ATC: Because we all exist with the sword of Damocles over our heads. In my own life, I could have died a few times, and these are all true stories: the time the amusement park ride’s gears jammed and stopped the mechanism in motion, almost sending me and the other passengers flying into space; the time a load of bricks fell from three stories up and shattered at my feet, while I was passing by; the time the other car T-boned mine but struck my back half instead of the front where I was sitting; the times – multiple – where some car driven by an idiot blindly tried to occupy the space where I was riding my scooter; the time just last year when the rip current caught me and pulled me away from the beach, and I had to fight my way to gasping exhaustion just to feel the soft ooze of a sand bar beneath my feet again. Any one of these incidents, playing out with only slight differences, would have meant the death of me, without warning, and these days that is multiplied by how often I’m in public and walk through one person’s hanging cloud of water droplets, instead of another’s. And there must be others that I don’t even know about, the days I must have stood at a subway platform in view of a guy who was fighting the temptation to give some random stranger a shove, the times when some woolgathering driver woke up just before his vehicle drifted into my lane.  Think for thirty seconds and you can think of any number of similar incidents from your own life. Everyone lives on borrowed time, the beneficiary of providential chance that has spared them again and again and again. The difference is that we can see some of these threats looming at length, and ultimately you have to devote part of your energy to just…living.

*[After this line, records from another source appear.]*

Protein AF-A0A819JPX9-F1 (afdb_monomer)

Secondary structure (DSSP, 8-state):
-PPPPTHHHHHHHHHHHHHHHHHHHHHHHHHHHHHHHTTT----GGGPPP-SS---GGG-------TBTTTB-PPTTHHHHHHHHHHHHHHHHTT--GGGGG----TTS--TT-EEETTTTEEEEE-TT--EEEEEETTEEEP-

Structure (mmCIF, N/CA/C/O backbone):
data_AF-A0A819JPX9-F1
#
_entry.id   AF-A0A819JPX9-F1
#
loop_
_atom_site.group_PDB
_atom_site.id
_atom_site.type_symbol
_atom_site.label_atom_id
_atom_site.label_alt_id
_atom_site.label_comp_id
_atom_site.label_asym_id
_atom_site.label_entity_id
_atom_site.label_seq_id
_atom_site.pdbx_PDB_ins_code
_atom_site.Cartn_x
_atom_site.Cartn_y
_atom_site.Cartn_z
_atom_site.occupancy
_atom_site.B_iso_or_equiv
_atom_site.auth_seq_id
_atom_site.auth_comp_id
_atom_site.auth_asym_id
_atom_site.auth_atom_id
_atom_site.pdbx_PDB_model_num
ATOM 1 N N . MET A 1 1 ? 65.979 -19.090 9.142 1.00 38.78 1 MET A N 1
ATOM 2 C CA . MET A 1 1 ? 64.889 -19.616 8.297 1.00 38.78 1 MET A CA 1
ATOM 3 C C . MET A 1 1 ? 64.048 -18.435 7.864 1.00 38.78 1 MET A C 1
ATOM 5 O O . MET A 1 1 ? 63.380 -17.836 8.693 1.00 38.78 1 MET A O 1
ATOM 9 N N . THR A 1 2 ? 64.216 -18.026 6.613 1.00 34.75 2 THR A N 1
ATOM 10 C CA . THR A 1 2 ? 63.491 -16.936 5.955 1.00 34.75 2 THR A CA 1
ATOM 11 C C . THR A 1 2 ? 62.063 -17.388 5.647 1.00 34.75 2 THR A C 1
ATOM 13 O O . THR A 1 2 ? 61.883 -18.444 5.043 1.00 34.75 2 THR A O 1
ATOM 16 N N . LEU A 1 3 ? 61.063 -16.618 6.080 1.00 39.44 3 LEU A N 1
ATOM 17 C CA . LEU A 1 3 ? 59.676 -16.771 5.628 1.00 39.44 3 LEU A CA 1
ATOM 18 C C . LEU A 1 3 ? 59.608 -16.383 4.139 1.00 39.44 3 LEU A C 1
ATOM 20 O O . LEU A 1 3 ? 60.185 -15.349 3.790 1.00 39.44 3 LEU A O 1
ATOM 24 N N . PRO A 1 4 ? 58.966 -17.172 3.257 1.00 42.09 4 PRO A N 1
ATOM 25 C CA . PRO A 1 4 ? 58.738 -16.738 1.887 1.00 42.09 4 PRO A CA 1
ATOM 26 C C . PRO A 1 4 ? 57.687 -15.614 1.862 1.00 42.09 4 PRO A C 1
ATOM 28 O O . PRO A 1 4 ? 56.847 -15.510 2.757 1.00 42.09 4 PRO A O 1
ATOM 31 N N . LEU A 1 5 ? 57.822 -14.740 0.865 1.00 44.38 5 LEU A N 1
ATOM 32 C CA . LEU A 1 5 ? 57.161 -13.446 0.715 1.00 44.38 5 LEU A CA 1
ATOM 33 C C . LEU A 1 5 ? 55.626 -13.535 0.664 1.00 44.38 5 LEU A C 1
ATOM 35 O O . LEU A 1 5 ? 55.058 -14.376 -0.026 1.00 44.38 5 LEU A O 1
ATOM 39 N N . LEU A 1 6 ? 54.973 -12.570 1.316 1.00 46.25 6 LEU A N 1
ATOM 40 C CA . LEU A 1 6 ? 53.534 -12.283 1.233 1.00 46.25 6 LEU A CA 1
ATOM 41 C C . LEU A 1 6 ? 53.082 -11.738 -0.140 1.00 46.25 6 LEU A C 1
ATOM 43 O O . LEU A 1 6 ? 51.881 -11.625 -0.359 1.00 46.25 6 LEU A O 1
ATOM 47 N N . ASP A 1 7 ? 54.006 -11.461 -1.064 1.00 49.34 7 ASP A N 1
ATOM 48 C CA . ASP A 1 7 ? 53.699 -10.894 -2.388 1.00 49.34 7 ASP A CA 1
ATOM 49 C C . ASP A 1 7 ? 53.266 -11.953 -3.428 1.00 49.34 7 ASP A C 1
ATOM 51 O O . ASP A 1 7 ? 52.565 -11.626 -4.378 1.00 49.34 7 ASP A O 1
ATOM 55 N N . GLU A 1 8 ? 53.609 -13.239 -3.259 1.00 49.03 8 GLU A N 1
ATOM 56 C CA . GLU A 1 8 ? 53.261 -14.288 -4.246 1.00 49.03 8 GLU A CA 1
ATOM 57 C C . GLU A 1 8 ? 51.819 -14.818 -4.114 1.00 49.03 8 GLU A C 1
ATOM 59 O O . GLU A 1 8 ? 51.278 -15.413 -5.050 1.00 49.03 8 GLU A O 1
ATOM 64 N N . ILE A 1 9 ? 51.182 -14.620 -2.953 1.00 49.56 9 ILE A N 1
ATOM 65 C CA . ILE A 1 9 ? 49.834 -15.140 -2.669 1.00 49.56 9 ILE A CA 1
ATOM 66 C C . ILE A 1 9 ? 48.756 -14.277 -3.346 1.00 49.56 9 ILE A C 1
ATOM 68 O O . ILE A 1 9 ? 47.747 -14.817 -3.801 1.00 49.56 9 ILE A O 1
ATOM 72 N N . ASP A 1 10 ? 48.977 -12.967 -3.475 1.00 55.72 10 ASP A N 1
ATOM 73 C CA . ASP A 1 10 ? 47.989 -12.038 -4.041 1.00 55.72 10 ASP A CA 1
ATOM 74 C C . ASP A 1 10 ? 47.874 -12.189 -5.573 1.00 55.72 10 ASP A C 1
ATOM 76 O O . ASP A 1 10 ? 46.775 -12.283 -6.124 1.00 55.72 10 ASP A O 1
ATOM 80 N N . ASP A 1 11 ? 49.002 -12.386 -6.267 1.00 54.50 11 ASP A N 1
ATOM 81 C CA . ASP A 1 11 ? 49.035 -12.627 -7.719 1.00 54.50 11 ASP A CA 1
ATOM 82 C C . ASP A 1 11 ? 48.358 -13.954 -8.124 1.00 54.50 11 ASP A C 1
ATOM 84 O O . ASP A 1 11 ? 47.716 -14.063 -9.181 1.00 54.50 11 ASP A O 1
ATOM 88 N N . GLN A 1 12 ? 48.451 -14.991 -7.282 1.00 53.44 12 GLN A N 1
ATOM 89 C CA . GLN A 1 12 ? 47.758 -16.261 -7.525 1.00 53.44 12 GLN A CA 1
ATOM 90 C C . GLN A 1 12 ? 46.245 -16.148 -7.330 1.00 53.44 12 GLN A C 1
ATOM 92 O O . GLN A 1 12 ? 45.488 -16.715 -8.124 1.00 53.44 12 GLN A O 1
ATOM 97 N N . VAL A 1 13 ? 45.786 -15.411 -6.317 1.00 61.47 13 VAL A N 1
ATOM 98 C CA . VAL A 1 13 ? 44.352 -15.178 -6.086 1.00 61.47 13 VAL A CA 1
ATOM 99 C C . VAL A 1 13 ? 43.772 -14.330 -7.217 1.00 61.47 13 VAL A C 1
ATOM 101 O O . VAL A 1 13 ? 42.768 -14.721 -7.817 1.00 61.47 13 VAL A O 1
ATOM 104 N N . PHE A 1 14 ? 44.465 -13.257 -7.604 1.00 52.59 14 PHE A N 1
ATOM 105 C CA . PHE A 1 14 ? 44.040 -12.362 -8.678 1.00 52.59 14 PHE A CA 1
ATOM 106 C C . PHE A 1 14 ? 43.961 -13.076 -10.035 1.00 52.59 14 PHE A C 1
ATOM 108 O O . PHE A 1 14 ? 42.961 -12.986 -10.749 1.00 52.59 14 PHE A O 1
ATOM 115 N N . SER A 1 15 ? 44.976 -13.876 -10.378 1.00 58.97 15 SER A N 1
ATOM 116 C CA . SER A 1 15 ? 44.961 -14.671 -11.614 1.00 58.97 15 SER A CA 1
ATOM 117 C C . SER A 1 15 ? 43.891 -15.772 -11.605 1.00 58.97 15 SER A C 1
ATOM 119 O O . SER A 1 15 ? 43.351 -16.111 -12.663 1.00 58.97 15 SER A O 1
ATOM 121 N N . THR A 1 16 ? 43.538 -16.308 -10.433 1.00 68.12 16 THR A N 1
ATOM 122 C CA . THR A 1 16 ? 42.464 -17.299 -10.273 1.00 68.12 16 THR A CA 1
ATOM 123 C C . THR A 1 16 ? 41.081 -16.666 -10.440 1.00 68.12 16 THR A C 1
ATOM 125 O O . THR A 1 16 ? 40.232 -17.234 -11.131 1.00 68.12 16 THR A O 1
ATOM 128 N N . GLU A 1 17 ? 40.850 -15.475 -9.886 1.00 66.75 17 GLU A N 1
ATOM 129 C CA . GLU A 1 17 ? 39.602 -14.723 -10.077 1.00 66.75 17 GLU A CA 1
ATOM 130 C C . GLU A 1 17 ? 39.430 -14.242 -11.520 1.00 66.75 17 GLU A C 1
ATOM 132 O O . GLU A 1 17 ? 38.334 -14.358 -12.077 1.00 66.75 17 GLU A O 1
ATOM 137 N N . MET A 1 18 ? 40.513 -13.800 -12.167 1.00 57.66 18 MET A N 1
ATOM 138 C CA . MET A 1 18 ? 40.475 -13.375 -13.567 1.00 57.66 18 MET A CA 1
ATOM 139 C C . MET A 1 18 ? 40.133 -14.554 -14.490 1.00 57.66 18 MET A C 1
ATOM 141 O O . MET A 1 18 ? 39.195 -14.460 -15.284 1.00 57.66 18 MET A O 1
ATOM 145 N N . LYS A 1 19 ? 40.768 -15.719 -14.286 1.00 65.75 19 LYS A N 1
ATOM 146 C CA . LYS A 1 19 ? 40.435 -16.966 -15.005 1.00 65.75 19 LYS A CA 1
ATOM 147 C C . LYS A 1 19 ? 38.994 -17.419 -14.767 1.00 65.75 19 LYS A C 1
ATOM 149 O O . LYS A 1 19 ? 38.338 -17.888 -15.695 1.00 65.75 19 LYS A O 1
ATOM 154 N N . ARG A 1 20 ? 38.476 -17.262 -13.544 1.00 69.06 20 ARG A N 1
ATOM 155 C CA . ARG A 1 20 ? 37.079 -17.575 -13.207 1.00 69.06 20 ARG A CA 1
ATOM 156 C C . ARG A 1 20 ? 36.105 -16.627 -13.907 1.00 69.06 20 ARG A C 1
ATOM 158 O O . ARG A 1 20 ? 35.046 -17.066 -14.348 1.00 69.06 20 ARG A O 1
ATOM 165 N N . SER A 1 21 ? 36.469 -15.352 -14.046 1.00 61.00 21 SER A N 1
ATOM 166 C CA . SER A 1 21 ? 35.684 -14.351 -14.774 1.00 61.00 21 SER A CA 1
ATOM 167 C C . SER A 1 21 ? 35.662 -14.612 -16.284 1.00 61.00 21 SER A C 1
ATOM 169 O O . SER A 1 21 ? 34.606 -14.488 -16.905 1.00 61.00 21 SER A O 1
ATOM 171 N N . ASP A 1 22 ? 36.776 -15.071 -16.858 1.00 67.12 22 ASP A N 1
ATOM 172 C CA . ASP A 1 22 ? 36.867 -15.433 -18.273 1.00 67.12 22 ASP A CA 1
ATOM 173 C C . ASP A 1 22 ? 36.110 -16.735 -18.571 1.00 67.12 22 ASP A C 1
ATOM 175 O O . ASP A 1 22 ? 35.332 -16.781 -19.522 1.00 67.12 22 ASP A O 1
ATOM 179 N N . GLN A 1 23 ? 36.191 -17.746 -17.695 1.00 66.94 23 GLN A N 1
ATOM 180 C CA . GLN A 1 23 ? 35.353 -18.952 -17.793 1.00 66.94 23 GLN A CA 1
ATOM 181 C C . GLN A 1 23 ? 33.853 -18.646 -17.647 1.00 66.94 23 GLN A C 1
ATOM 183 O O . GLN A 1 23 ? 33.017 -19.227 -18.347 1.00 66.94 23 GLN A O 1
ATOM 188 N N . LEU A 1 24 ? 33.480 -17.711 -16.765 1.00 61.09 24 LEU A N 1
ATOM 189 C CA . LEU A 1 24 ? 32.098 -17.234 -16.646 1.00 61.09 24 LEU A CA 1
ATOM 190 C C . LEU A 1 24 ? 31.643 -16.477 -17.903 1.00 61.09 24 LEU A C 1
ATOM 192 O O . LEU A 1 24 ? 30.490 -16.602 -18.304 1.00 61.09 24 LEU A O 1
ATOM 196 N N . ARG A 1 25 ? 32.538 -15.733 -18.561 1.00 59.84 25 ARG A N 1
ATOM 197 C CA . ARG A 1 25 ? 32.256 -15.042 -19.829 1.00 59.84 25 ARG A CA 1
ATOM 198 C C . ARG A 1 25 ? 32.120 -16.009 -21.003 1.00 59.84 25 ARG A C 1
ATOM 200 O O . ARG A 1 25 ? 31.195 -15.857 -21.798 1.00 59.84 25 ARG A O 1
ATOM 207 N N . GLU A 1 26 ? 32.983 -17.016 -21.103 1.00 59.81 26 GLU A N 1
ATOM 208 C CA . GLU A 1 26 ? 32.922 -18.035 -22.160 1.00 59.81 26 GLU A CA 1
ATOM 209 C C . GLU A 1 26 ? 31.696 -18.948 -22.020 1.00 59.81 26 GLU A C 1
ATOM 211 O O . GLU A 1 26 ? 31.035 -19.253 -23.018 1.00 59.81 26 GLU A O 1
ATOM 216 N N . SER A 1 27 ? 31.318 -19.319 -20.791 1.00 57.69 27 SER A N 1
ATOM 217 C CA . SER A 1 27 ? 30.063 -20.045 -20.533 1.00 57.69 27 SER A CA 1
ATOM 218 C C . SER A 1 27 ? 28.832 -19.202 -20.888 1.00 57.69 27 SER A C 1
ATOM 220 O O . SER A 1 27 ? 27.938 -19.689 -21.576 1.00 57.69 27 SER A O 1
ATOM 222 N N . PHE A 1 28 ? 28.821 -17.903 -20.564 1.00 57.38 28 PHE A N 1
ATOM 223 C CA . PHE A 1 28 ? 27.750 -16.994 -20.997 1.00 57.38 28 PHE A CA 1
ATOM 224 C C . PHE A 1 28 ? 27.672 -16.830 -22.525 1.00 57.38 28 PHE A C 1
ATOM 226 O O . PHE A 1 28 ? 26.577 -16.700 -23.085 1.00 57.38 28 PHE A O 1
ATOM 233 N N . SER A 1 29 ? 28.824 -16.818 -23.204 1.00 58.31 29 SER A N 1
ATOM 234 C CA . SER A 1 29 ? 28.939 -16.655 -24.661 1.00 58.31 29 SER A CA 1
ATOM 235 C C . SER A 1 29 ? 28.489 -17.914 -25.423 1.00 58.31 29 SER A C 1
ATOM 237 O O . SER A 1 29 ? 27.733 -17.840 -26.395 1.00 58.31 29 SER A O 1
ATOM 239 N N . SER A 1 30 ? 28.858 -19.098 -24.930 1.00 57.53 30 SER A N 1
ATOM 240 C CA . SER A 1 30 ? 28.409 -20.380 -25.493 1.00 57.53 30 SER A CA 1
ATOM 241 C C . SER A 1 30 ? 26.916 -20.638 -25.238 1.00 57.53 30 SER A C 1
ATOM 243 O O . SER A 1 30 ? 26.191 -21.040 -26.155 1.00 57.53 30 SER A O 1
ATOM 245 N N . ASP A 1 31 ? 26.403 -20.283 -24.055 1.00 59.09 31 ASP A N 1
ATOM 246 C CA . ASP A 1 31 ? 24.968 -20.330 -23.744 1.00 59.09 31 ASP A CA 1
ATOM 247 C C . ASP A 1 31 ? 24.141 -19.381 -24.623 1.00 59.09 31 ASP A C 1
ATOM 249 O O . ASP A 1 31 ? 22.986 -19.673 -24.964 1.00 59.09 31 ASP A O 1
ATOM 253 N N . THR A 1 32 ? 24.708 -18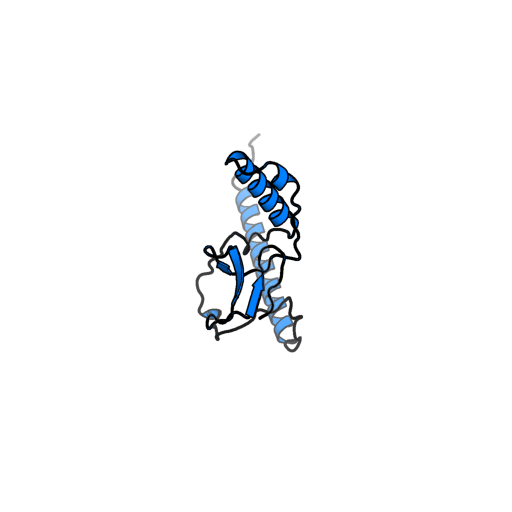.240 -25.029 1.00 59.06 32 THR A N 1
ATOM 254 C CA . THR A 1 32 ? 24.022 -17.294 -25.922 1.00 59.06 32 THR A CA 1
ATOM 255 C C . THR A 1 32 ? 23.938 -17.800 -27.362 1.00 59.06 32 THR A C 1
ATOM 257 O O . THR A 1 32 ? 22.901 -17.598 -28.003 1.00 59.06 32 THR A O 1
ATOM 260 N N . GLU A 1 33 ? 24.945 -18.514 -27.873 1.00 59.38 33 GLU A N 1
ATOM 261 C CA . GLU A 1 33 ? 24.868 -19.153 -29.196 1.00 59.38 33 GLU A CA 1
ATOM 262 C C . GLU A 1 33 ? 23.890 -20.335 -29.235 1.00 59.38 33 GLU A C 1
ATOM 264 O O . GLU A 1 33 ? 23.107 -20.459 -30.184 1.00 59.38 33 GLU A O 1
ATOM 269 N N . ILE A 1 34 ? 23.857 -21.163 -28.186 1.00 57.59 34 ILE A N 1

JS: Many thanks. Yes, we need to devote our energy to just…living.


Adam-Troy Castro made his first non-fiction sale to Spy magazine in 1987. His twenty-six books to date include four Spider-Man novels, three novels about his profoundly damaged far-future murder investigator Andrea Cort, and six middle-grade novels about the dimension-spanning adventures of young Gustav Gloom. Adam’s works have won the Philip K. Dick Award and the Seiun (Japan), and have been nominated for eight Nebulas, three Stokers, two Hugos, one World Fantasy Award, and, internationally, the Ignotus (Spain), the Grand Prix de l’Imaginaire (France), and the Kurd-Laßwitz Preis (Germany). His latest release was the audio collection My Wife Hates Time Travel And Other Stories (Skyboat Media), which features thirteen hours of his fiction, including the new stories “The Hour In Between” and “Big Stupe and the Buried Big Glowing Booger.” Adam lives in Florida with his wife Judi and a trio of chaotic paladin cats.